Google Retires Looker Studio Name, Relaunches Data Studio With Free and Pro Tiers for Google Data Cloud

Google Retires Looker Studio Name, Relaunches Data Studio

Google Cloud users who rely on Looker Studio for data visualization will find the product operating under a new name. On April 11, 2026, Google announced it is retiring the "Looker Studio" name and reintroducing Data Studio as the official brand for its lightweight analytics and visualization tool.

As of April 13, 2026, Looker Studio is called Data Studio, a name the product previously held before Google reversed course, returning to it with what it describes as a new, expanded mission.

Google Cloud Blog Confirms the Name Change

According to the Google Cloud Blog, Data Studio is described as "playing a significant role in the AI era serving Google Data Cloud content," giving users a single place to browse and interact with a variety of Google data sources and assets: from Data Studio reports, to BigQuery conversational agents, to data apps built in Colab notebooks.

The announcement marks the end of a naming experiment that began three and a half years ago. On October 11, 2022, at Google Cloud Next, Google announced that all its Cloud BI products would be rebranded under the Looker name, making Data Studio into Looker Studio. The intention at the time was to consolidate the company's business intelligence portfolio under a single unified umbrella, with the Looker brand, acquired by Google in 2020, positioned as the flagship BI platform, and Data Studio absorbed into the "Looker family" of products.

Data Studio and Looker Now Serve Distinct Roles

Under the restructured product line, the two tools now occupy formally separated positions in Google's analytics portfolio. Looker will remain Google Cloud's enterprise business intelligence platform, focused on governed data, semantic modelling, and large-scale analytics. Data Studio, by contrast, is being positioned as the faster, more flexible option for personal exploration, ad hoc reporting, and lightweight dashboards across services like BigQuery, Google Sheets, and Ads.

As stated in the Google Cloud Blog, with Looker serving as the enterprise BI platform, Google is evolving Data Studio to complement Looker independently. Looker has also recently seen significant investments in its self-service and visualization offerings, including agentic capabilities for use cases that demand trusted, governed data powered by a central semantic model.

Two Editions: Data Studio Free and Data Studio Pro

The new Data Studio experience is available in two editions. The standard tier continues to offer no-cost individual analysis and visualization, serving as the entry point for creating and sharing ad-hoc reports and transforming data into interactive dashboards.

Data Studio Pro is aimed at larger organizations that need stronger security, compliance, management controls, and AI capabilities, with licenses sold through the Google Cloud and Workspace admin consoles.
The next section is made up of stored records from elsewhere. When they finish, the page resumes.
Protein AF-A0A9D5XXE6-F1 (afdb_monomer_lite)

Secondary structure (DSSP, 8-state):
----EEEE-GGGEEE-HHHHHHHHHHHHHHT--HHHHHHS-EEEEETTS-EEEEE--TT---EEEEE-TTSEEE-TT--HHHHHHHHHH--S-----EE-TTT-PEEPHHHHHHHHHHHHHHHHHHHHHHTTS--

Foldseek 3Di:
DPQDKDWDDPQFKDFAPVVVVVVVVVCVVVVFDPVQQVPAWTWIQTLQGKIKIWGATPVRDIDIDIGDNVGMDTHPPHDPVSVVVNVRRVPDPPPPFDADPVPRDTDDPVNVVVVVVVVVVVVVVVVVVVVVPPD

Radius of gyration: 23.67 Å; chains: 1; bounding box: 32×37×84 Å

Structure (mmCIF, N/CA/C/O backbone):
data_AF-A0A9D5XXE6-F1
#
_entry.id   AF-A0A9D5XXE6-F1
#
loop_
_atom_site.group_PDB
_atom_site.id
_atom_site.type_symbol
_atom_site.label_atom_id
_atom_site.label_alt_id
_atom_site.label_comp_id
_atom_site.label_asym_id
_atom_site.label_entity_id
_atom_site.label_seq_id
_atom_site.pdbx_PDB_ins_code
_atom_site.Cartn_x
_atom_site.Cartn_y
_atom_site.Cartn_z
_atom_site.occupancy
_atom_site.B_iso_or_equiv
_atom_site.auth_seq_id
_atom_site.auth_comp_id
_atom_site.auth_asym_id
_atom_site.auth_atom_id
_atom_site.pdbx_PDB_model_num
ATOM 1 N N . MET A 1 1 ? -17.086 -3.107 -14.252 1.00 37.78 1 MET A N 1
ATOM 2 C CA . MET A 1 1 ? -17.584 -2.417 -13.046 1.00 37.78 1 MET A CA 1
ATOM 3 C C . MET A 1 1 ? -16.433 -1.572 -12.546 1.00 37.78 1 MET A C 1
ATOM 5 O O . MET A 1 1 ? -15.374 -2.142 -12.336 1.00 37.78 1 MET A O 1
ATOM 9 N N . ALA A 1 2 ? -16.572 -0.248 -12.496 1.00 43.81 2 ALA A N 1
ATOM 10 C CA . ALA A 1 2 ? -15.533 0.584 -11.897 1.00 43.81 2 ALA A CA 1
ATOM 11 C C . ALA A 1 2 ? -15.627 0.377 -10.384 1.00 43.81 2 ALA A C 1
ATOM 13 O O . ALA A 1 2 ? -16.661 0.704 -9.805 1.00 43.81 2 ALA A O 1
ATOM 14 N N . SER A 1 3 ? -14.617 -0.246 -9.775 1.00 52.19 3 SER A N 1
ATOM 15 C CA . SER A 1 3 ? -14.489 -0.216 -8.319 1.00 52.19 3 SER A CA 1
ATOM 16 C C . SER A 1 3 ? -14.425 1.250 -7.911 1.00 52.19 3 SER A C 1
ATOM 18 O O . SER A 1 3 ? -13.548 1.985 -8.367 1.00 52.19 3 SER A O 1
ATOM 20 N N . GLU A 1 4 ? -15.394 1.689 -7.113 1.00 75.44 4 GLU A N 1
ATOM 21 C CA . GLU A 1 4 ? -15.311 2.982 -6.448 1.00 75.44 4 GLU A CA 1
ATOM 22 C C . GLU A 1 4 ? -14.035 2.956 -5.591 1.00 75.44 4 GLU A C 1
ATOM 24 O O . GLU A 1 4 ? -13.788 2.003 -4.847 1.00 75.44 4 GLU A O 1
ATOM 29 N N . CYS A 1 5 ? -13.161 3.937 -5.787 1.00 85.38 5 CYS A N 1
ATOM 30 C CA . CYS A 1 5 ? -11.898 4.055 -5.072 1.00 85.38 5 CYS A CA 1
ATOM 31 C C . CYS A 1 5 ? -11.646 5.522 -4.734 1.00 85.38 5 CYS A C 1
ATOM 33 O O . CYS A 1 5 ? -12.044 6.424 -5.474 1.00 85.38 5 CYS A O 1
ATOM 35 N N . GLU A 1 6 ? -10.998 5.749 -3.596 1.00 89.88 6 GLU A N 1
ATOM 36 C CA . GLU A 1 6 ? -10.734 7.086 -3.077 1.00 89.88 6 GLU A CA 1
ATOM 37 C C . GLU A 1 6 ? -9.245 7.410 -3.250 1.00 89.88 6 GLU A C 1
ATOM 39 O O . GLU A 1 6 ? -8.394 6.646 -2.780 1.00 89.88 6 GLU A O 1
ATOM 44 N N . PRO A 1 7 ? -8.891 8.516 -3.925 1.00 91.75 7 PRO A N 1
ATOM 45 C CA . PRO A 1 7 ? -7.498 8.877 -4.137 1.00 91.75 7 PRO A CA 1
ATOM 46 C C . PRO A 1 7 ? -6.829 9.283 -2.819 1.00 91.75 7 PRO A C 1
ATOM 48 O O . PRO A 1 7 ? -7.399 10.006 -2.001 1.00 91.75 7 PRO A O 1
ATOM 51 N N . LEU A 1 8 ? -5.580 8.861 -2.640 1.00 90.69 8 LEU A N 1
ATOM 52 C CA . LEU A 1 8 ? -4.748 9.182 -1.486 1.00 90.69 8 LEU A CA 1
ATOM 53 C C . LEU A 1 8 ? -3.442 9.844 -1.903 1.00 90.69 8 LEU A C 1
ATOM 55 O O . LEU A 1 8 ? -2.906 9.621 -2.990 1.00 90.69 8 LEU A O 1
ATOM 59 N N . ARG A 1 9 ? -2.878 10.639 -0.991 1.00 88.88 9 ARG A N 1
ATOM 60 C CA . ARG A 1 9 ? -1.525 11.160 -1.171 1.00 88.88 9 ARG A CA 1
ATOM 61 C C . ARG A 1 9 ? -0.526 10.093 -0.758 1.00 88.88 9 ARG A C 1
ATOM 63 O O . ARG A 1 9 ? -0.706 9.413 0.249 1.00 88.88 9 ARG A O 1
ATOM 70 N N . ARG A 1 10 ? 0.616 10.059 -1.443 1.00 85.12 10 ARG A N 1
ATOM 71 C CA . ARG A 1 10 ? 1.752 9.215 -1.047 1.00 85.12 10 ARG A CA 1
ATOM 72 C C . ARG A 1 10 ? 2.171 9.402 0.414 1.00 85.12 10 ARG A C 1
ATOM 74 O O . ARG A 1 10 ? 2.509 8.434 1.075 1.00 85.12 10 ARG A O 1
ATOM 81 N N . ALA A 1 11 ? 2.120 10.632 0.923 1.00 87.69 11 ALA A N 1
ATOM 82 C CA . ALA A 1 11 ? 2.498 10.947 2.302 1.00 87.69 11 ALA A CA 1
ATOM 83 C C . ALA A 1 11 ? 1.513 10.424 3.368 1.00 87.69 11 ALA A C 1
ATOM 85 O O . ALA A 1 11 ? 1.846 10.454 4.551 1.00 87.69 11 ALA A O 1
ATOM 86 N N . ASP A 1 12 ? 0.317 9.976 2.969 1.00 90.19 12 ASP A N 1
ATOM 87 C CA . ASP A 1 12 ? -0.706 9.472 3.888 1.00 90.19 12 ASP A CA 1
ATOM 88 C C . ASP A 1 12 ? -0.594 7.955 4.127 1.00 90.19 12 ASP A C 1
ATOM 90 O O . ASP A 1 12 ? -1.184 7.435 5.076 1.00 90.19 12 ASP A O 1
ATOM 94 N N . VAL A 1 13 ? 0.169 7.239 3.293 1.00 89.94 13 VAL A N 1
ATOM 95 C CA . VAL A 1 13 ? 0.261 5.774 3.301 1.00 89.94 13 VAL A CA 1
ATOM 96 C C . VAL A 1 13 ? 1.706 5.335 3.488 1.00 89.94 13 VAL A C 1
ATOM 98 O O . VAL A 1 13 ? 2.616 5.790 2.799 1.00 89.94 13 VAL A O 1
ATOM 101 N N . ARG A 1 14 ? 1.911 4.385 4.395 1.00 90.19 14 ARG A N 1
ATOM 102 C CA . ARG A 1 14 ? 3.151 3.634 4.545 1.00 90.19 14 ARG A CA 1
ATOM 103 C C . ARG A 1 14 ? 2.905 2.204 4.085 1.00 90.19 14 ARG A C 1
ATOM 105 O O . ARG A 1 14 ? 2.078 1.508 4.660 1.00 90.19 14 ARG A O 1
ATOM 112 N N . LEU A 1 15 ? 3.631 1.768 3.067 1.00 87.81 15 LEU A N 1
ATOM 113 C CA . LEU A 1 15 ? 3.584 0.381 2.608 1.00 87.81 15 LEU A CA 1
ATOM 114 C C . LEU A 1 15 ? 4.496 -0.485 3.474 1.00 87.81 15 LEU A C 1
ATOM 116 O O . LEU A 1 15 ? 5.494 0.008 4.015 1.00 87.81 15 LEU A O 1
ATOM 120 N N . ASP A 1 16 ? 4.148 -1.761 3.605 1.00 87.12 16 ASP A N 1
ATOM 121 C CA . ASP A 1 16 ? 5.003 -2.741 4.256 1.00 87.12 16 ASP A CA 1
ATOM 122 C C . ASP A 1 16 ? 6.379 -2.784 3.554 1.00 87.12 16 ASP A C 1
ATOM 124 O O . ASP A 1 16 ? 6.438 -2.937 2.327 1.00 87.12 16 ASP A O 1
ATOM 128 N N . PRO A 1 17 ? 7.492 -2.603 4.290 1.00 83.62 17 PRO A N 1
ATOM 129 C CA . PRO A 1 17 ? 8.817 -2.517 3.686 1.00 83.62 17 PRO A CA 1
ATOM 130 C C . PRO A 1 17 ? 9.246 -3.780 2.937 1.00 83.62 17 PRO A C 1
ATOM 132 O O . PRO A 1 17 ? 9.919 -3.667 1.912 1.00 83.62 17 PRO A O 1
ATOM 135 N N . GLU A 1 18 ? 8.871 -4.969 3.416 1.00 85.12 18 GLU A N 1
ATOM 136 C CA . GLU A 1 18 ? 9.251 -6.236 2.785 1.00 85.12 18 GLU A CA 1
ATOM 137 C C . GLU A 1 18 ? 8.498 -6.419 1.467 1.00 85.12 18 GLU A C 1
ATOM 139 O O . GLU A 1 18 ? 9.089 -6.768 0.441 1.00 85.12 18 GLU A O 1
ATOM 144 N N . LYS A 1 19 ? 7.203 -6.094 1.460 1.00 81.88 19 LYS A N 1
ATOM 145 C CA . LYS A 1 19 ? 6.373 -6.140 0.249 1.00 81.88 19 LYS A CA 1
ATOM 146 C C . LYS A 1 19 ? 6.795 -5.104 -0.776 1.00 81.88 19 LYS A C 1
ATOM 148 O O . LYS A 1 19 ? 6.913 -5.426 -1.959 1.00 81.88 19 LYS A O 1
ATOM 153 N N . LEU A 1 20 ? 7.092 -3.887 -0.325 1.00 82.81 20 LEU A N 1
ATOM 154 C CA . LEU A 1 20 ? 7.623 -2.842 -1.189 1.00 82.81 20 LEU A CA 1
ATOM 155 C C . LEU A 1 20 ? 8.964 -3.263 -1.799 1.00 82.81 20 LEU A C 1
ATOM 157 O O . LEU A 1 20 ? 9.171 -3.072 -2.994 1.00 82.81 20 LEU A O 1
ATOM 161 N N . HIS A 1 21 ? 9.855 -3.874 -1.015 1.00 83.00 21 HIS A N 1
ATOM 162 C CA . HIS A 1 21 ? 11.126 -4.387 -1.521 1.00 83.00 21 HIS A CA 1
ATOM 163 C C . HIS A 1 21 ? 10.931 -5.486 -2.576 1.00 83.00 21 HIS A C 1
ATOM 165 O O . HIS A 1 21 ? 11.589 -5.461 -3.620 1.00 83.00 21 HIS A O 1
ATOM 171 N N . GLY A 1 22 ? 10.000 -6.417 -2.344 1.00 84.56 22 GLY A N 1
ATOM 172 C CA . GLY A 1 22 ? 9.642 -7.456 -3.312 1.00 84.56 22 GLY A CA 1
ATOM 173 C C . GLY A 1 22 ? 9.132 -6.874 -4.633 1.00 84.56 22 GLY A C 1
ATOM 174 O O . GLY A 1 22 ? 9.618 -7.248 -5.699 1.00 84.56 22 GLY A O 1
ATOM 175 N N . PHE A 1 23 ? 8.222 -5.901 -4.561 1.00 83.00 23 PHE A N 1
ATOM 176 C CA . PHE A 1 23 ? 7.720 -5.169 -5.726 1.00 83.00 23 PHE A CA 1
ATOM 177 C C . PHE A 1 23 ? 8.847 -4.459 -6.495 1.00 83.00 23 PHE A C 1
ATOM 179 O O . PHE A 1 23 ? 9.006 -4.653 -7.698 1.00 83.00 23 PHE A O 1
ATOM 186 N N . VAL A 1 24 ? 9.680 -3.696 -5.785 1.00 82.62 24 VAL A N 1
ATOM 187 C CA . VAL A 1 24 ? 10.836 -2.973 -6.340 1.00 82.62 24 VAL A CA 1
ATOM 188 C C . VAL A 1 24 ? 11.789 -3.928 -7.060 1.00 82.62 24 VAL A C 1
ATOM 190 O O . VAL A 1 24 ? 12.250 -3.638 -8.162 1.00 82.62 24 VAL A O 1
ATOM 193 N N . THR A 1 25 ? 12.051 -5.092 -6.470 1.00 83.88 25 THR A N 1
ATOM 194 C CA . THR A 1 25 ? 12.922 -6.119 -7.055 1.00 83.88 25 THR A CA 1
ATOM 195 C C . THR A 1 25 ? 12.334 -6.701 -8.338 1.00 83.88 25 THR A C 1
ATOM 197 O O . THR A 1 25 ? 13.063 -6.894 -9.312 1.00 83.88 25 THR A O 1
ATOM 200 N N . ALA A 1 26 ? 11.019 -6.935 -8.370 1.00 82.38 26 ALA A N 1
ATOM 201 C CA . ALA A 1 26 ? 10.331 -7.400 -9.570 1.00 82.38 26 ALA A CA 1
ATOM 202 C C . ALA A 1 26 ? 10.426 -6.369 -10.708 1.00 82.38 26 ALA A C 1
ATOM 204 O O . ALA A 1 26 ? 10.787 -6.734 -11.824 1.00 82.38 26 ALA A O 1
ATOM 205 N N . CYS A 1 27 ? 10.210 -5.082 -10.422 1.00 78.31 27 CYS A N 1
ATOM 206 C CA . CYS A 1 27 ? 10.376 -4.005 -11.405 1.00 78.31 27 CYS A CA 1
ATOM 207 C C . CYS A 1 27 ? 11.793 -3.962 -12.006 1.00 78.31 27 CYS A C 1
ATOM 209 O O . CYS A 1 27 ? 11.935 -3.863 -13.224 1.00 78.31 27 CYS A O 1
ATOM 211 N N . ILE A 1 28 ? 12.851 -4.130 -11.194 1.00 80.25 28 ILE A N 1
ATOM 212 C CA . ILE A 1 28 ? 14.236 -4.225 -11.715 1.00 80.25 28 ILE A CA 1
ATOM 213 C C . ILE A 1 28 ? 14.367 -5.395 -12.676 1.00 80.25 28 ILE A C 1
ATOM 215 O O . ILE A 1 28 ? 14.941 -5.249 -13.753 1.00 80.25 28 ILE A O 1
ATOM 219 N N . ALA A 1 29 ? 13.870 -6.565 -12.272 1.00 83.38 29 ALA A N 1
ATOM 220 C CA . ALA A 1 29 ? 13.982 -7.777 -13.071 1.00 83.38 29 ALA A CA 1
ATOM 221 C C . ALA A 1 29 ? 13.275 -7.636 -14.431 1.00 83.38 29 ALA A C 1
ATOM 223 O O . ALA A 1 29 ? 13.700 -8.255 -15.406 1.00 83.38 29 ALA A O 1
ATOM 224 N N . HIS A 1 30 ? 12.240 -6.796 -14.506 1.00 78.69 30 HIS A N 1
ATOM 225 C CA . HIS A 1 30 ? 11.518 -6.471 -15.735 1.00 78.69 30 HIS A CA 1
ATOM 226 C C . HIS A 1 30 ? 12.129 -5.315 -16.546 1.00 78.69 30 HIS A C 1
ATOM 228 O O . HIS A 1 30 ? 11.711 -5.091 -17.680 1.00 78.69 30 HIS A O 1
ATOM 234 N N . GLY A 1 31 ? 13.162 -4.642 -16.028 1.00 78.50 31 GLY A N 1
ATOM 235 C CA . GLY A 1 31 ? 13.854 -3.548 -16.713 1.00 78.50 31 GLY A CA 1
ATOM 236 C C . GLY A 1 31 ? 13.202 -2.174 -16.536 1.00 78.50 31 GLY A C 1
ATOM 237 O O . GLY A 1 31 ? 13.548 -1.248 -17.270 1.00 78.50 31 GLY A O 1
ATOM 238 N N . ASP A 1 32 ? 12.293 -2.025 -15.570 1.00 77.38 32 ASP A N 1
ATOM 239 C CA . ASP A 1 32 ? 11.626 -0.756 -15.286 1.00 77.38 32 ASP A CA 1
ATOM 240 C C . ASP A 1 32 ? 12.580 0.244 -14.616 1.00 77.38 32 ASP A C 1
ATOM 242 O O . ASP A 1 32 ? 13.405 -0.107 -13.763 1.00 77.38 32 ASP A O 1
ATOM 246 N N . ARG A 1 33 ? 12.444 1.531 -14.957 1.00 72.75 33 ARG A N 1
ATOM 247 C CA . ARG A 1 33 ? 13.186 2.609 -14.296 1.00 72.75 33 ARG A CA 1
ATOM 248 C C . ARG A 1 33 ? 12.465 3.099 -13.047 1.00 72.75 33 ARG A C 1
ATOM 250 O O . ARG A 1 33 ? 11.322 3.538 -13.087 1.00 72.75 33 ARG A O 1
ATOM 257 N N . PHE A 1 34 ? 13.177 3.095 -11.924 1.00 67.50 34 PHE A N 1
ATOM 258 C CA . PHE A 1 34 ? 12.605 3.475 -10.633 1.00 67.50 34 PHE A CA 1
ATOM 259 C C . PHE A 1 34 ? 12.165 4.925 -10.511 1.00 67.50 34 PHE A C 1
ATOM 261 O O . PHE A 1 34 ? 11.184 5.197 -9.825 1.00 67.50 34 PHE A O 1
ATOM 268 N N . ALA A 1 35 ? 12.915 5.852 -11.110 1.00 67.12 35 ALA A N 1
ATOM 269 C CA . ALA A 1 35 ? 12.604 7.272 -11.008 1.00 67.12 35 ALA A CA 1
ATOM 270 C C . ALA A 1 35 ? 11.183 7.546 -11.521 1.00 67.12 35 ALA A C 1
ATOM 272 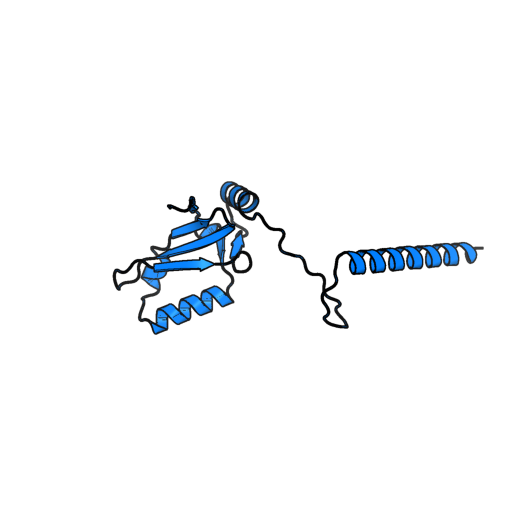O O . ALA A 1 35 ? 10.410 8.215 -10.841 1.00 67.12 35 ALA A O 1
ATOM 273 N N . ASP A 1 36 ? 10.824 6.922 -12.639 1.00 60.28 36 ASP A N 1
ATOM 274 C CA . ASP A 1 36 ? 9.545 7.111 -13.320 1.00 60.28 36 ASP A CA 1
ATOM 275 C C . ASP A 1 36 ? 8.414 6.364 -12.596 1.00 60.28 36 ASP A C 1
ATOM 277 O O . ASP A 1 36 ? 7.359 6.941 -12.324 1.00 60.28 36 ASP A O 1
ATOM 281 N N . VAL A 1 37 ? 8.685 5.132 -12.130 1.00 64.56 37 VAL A N 1
ATOM 282 C CA . VAL A 1 37 ? 7.750 4.335 -11.309 1.00 64.56 37 VAL A CA 1
ATOM 283 C C . VAL A 1 37 ? 7.266 5.117 -10.091 1.00 64.56 37 VAL A C 1
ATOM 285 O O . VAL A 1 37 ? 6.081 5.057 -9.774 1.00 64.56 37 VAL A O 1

Existing Reports and Data Sources Carry Over Automatically

For existing users, all reports, data sources, and assets will be transitioned with no action required. Google has described the upgrade as largely transparent for users who rely on the product in their daily work.

The transition is fundamentally a naming change, meaning the underlying functionality of existing dashboards and data connections remains intact.

What the Separation Means for Marketers and Analytics Teams

For digital marketing practitioners, the clearer product boundary between Data Studio and Looker has practical implications. Data Studio's direct connectivity to Google Ads, Google Sheets, and BigQuery makes it the more accessible path for campaign reporting, performance dashboards, and ad hoc analysis without requiring enterprise BI infrastructure. Teams that previously needed to evaluate which "Looker" product fits their use case now have a more direct answer based on whether their needs are exploratory or governed. Data Studio Pro's availability through the Google Workspace Admin Console may also simplify procurement for organizations already operating within Google Workspace.

Further Details Expected at Google Cloud Next '26

Google plans to share more about the relaunch and its broader analytics strategy at Google Cloud Next '26 later this month. Google Cloud Next 2026 takes place April 22–24, 2026.

Looker has recently seen significant investments in its self-service and visualization offerings, including agentic capabilities for use cases that demand trusted, governed data powered by a central semantic model, according to the Google Cloud Blog announcement confirming the relaunch.